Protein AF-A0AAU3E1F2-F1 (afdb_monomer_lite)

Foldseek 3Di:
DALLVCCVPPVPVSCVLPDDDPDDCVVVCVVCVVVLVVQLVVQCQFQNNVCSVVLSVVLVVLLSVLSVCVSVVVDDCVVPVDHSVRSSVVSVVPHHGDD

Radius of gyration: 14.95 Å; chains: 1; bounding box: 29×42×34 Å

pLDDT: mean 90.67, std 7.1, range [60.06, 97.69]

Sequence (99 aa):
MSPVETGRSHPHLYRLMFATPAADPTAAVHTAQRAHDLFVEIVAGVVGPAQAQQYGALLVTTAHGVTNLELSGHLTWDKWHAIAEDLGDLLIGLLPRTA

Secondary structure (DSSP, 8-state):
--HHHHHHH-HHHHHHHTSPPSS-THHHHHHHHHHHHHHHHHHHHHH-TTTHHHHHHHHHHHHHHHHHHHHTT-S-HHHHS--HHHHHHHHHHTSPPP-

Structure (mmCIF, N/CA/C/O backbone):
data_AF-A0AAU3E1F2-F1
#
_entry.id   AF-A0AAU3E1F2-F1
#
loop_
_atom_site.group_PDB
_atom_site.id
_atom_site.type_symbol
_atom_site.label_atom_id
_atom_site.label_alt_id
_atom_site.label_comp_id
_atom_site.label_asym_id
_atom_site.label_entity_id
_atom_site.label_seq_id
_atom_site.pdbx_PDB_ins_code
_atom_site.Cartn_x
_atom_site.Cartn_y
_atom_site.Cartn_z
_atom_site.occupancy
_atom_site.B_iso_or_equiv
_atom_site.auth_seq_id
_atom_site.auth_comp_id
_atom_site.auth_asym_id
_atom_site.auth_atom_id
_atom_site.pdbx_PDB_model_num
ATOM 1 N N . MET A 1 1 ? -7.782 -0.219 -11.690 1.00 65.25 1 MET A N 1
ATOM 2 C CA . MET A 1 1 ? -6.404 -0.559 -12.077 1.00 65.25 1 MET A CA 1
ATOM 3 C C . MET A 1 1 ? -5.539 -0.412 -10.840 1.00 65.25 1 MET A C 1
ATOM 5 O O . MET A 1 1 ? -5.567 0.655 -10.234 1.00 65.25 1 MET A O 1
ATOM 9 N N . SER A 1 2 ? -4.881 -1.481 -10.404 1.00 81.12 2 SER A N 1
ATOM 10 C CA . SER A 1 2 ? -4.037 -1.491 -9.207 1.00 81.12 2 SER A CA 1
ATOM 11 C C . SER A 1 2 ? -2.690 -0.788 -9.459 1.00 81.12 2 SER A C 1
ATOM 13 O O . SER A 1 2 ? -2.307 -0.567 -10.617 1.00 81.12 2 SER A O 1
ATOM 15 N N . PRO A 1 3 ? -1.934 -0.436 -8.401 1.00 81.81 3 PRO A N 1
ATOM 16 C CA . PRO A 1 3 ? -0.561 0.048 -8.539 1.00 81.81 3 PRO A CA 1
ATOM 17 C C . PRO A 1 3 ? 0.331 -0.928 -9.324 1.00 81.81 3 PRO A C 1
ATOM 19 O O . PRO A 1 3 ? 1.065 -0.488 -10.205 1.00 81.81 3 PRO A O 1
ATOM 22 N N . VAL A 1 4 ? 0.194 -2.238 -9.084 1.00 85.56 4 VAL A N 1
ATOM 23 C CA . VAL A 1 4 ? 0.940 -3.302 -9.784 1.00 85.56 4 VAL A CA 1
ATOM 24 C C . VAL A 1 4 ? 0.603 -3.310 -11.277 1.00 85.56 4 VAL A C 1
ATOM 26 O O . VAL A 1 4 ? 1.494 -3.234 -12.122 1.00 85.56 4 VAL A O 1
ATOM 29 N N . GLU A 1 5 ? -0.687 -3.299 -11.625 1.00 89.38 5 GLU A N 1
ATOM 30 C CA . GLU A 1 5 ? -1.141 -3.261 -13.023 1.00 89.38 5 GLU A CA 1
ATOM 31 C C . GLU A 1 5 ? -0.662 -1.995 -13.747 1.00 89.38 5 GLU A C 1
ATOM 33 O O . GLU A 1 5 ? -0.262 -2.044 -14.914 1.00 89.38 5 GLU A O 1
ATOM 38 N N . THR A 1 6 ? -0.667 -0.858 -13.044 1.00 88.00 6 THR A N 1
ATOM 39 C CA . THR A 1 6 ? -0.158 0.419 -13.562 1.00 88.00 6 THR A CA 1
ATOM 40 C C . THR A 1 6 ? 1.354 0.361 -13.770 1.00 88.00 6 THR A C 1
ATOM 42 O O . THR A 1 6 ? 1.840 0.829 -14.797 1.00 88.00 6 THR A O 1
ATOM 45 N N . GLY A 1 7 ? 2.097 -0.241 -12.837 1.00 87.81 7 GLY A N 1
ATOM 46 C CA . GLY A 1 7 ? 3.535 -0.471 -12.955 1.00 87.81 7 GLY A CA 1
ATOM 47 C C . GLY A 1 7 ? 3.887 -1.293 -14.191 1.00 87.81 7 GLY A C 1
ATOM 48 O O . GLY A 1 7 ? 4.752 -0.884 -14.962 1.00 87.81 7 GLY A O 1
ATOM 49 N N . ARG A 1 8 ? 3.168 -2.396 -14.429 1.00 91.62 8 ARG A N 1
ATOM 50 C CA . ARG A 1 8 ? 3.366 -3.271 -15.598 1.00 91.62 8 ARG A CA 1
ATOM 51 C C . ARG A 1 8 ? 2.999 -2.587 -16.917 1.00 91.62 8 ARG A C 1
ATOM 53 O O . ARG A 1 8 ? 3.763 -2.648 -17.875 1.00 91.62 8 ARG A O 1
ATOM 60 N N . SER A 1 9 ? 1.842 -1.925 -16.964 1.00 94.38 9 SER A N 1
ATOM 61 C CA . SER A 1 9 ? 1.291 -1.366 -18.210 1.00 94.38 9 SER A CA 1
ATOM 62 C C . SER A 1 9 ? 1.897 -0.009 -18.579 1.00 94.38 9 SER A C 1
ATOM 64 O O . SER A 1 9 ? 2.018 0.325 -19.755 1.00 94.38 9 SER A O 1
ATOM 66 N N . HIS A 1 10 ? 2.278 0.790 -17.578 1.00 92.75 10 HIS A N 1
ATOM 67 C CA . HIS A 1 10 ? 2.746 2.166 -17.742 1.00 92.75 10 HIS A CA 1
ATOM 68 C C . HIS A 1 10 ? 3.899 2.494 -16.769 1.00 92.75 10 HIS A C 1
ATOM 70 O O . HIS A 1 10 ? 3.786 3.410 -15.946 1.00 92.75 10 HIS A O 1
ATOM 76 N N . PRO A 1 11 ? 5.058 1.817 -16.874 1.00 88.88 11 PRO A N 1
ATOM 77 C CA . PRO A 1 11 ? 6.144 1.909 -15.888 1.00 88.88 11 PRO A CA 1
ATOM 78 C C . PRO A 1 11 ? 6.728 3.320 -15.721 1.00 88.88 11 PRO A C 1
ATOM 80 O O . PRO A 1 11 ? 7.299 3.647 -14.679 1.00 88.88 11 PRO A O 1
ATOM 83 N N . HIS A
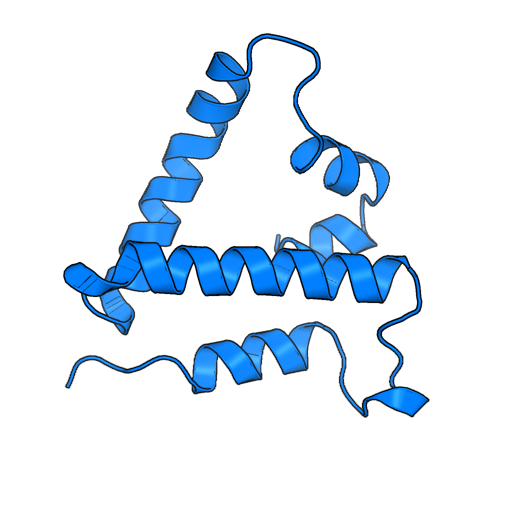 1 12 ? 6.613 4.172 -16.742 1.00 90.12 12 HIS A N 1
ATOM 84 C CA . HIS A 1 12 ? 7.036 5.573 -16.675 1.00 90.12 12 HIS A CA 1
ATOM 85 C C . HIS A 1 12 ? 6.025 6.455 -15.925 1.00 90.12 12 HIS A C 1
ATOM 87 O O . HIS A 1 12 ? 6.437 7.302 -15.136 1.00 90.12 12 HIS A O 1
ATOM 93 N N . LEU A 1 13 ? 4.718 6.230 -16.118 1.00 88.62 13 LEU A N 1
ATOM 94 C CA . LEU A 1 13 ? 3.667 6.955 -15.391 1.00 88.62 13 LEU A CA 1
ATOM 95 C C . LEU A 1 13 ? 3.634 6.548 -13.921 1.00 88.62 13 LEU A C 1
ATOM 97 O O . LEU A 1 13 ? 3.514 7.407 -13.054 1.00 88.62 13 LEU A O 1
ATOM 101 N N . TYR A 1 14 ? 3.818 5.256 -13.639 1.00 89.38 14 TYR A N 1
ATOM 102 C CA . TYR A 1 14 ? 3.936 4.759 -12.273 1.00 89.38 14 TYR A CA 1
ATOM 103 C C . TYR A 1 14 ? 5.071 5.463 -11.515 1.00 89.38 14 TYR A C 1
ATOM 105 O O . TYR A 1 14 ? 4.865 5.978 -10.420 1.00 89.38 14 TYR A O 1
ATOM 113 N N . ARG A 1 15 ? 6.259 5.567 -12.129 1.00 87.62 15 ARG A N 1
ATOM 114 C CA . ARG A 1 15 ? 7.389 6.306 -11.544 1.00 87.62 15 ARG A CA 1
ATOM 115 C C . ARG A 1 15 ? 7.078 7.784 -11.320 1.00 87.62 15 ARG A C 1
ATOM 117 O O . ARG A 1 15 ? 7.482 8.316 -10.295 1.00 87.62 15 ARG A O 1
ATOM 124 N N . LEU A 1 16 ? 6.362 8.434 -12.238 1.00 88.50 16 LEU A N 1
ATOM 125 C CA . LEU A 1 16 ? 5.970 9.836 -12.083 1.00 88.50 16 LEU A CA 1
ATOM 126 C C . LEU A 1 16 ? 4.985 10.038 -10.921 1.00 88.50 16 LEU A C 1
ATOM 128 O O . LEU A 1 16 ? 5.130 10.996 -10.171 1.00 88.50 16 LEU A O 1
ATOM 132 N N . MET A 1 17 ? 4.023 9.125 -10.745 1.00 85.69 17 MET A N 1
ATOM 133 C CA . MET A 1 17 ? 3.007 9.198 -9.686 1.00 85.69 17 MET A CA 1
ATOM 134 C C . MET A 1 17 ? 3.604 9.145 -8.271 1.00 85.69 17 MET A C 1
ATOM 136 O O . MET A 1 17 ? 3.036 9.722 -7.349 1.00 85.69 17 MET A O 1
ATOM 140 N N . PHE A 1 18 ? 4.747 8.475 -8.106 1.00 83.88 18 PHE A N 1
ATOM 141 C CA . PHE A 1 18 ? 5.418 8.290 -6.814 1.00 83.88 18 PHE A CA 1
ATOM 142 C C . PHE A 1 1
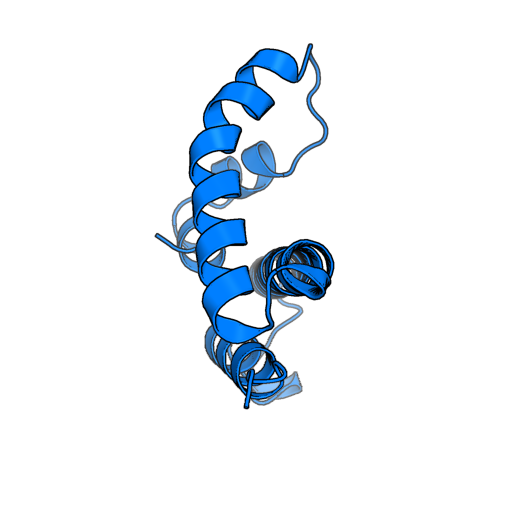8 ? 6.750 9.044 -6.682 1.00 83.88 18 PHE A C 1
ATOM 144 O O . PHE A 1 18 ? 7.464 8.864 -5.697 1.00 83.88 18 PHE A O 1
ATOM 151 N N . ALA A 1 19 ? 7.108 9.879 -7.658 1.00 84.94 19 ALA A N 1
ATOM 152 C CA . ALA A 1 19 ? 8.280 10.736 -7.554 1.00 84.94 19 ALA A CA 1
ATOM 153 C C . ALA A 1 19 ? 8.012 11.918 -6.613 1.00 84.94 19 ALA A C 1
ATOM 155 O O . ALA A 1 19 ? 6.885 12.406 -6.510 1.00 84.94 19 ALA A O 1
ATOM 156 N N . THR A 1 20 ? 9.068 12.437 -5.982 1.00 78.69 20 THR A N 1
ATOM 157 C CA . THR A 1 20 ? 8.992 13.728 -5.292 1.00 78.69 20 THR A CA 1
ATOM 158 C C . THR A 1 20 ? 8.591 14.812 -6.301 1.00 78.69 20 THR A C 1
ATOM 160 O O . THR A 1 20 ? 9.288 14.975 -7.309 1.00 78.69 20 THR A O 1
ATOM 163 N N . PRO A 1 21 ? 7.498 15.558 -6.066 1.00 75.81 21 PRO A N 1
ATOM 164 C CA . PRO A 1 21 ? 7.049 16.592 -6.992 1.00 75.81 21 PRO A CA 1
ATOM 165 C C . PRO A 1 21 ? 8.108 17.686 -7.158 1.00 75
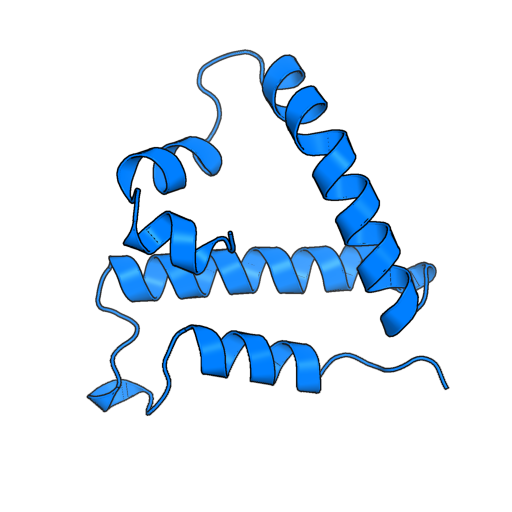.81 21 PRO A C 1
ATOM 167 O O . PRO A 1 21 ? 8.632 18.208 -6.178 1.00 75.81 21 PRO A O 1
ATOM 170 N N . ALA A 1 22 ? 8.422 18.044 -8.406 1.00 75.38 22 ALA A N 1
ATOM 171 C CA . ALA A 1 22 ? 9.372 19.118 -8.718 1.00 75.38 22 ALA A CA 1
ATOM 
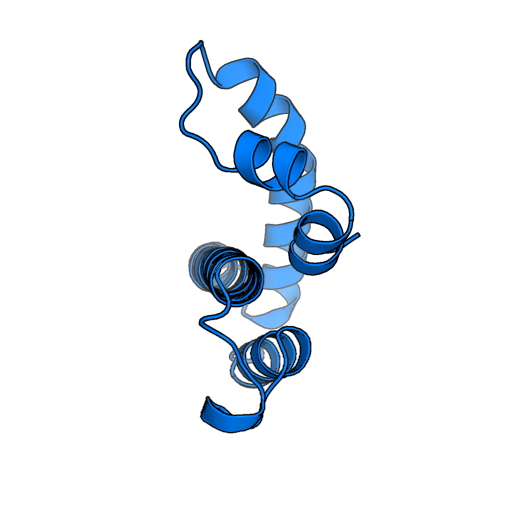172 C C . ALA A 1 22 ? 8.767 20.531 -8.566 1.00 75.38 22 ALA A C 1
ATOM 174 O O . ALA A 1 22 ? 9.497 21.518 -8.546 1.00 75.38 22 ALA A O 1
ATOM 175 N N . ALA A 1 23 ? 7.438 20.623 -8.479 1.00 77.00 23 ALA A N 1
ATOM 176 C CA . ALA A 1 23 ? 6.662 21.847 -8.299 1.00 77.00 23 ALA A CA 1
ATOM 177 C C . ALA A 1 23 ? 5.709 21.696 -7.100 1.00 77.00 23 ALA A C 1
ATOM 179 O O . ALA A 1 23 ? 5.680 20.640 -6.466 1.00 77.00 23 ALA A O 1
ATOM 180 N N . ASP A 1 24 ? 4.927 22.740 -6.807 1.00 80.12 24 ASP A N 1
ATOM 181 C CA . ASP A 1 24 ? 3.914 22.721 -5.746 1.00 80.12 24 ASP A CA 1
ATOM 182 C C . ASP A 1 24 ? 3.007 21.474 -5.861 1.00 80.12 24 ASP A C 1
ATOM 184 O O . ASP A 1 24 ? 2.296 21.314 -6.862 1.00 80.12 24 ASP A O 1
ATOM 188 N N . PRO A 1 25 ? 3.018 20.576 -4.856 1.00 79.50 25 PRO A N 1
ATOM 189 C CA . PRO A 1 25 ? 2.266 19.333 -4.905 1.00 79.50 25 PRO A CA 1
ATOM 190 C C . PRO A 1 25 ? 0.763 19.531 -4.694 1.00 79.50 25 PRO A C 1
ATOM 192 O O . PRO A 1 25 ? 0.014 18.573 -4.872 1.00 79.50 25 PRO A O 1
ATOM 195 N N . THR A 1 26 ? 0.299 20.731 -4.325 1.00 83.94 26 THR A N 1
ATOM 196 C CA . THR A 1 26 ? -1.089 20.993 -3.905 1.00 83.94 26 THR A CA 1
ATOM 197 C C . THR A 1 26 ? -2.119 20.480 -4.912 1.00 83.94 26 THR A C 1
ATOM 199 O O . THR A 1 26 ? -3.074 19.803 -4.533 1.00 83.94 26 THR A O 1
ATOM 202 N N . ALA A 1 27 ? -1.908 20.722 -6.209 1.00 80.19 27 ALA A N 1
ATOM 203 C CA . ALA A 1 27 ? -2.822 20.251 -7.252 1.00 80.19 27 ALA A CA 1
ATOM 204 C C . ALA A 1 27 ? -2.848 18.713 -7.373 1.00 80.19 27 A
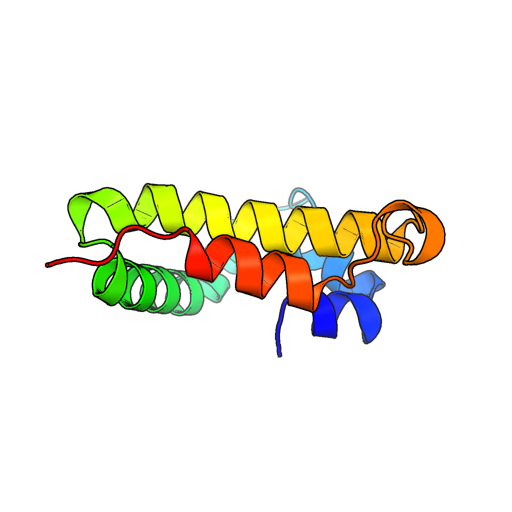LA A C 1
ATOM 206 O O . ALA A 1 27 ? -3.914 18.117 -7.562 1.00 80.19 27 ALA A O 1
ATOM 207 N N . ALA A 1 28 ? -1.691 18.058 -7.233 1.00 78.31 28 ALA A N 1
ATOM 208 C CA . ALA A 1 28 ? -1.582 16.601 -7.274 1.00 78.31 28 ALA A CA 1
ATOM 209 C C . ALA A 1 28 ? -2.219 15.959 -6.031 1.00 78.31 28 ALA A C 1
ATOM 211 O O . ALA A 1 28 ? -2.992 15.009 -6.161 1.00 78.31 28 ALA A O 1
ATOM 212 N N . VAL A 1 29 ? -1.971 16.529 -4.848 1.00 82.25 29 VAL A N 1
ATOM 213 C CA . VAL A 1 29 ? -2.587 16.111 -3.580 1.00 82.25 29 VAL A CA 1
ATOM 214 C C . VAL A 1 29 ? -4.104 16.217 -3.675 1.00 82.25 29 VAL A C 1
ATOM 216 O O . VAL A 1 29 ? -4.792 15.228 -3.446 1.00 82.25 29 VAL A O 1
ATOM 219 N N . HIS A 1 30 ? -4.629 17.366 -4.107 1.00 82.75 30 HIS A N 1
ATOM 220 C CA . HIS A 1 30 ? -6.071 17.574 -4.236 1.00 82.75 30 HIS A CA 1
ATOM 221 C C . HIS A 1 30 ? -6.719 16.597 -5.233 1.00 82.75 30 HIS A C 1
ATOM 223 O O . HIS A 1 30 ? -7.840 16.134 -5.028 1.00 82.75 30 HIS A O 1
ATOM 229 N N . THR A 1 31 ? -6.011 16.243 -6.310 1.00 84.38 31 THR A N 1
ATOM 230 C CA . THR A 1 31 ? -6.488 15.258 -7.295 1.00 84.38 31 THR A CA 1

============

Of the entries above, transcribe exactly those lines that fall between the line containing "ATOM 179 O O" and the line containing "ATOM 184 O O", together with those two lines.

ATOM 179 O O . ALA A 1 23 ? 5.680 20.640 -6.466 1.00 77.00 23 ALA A O 1
ATOM 180 N N . ASP A 1 24 ? 4.927 22.740 -6.807 1.00 80.12 24 ASP A N 1
ATOM 181 C CA . ASP A 1 24 ? 3.914 22.721 -5.746 1.00 80.12 24 ASP A CA 1
ATOM 182 C C . ASP A 1 24 ? 3.007 21.474 -5.861 1.00 80.12 24 ASP A C 1
ATOM 184 O O . ASP A 1 24 ? 2.296 21.314 -6.862 1.00 80.12 24 ASP A O 1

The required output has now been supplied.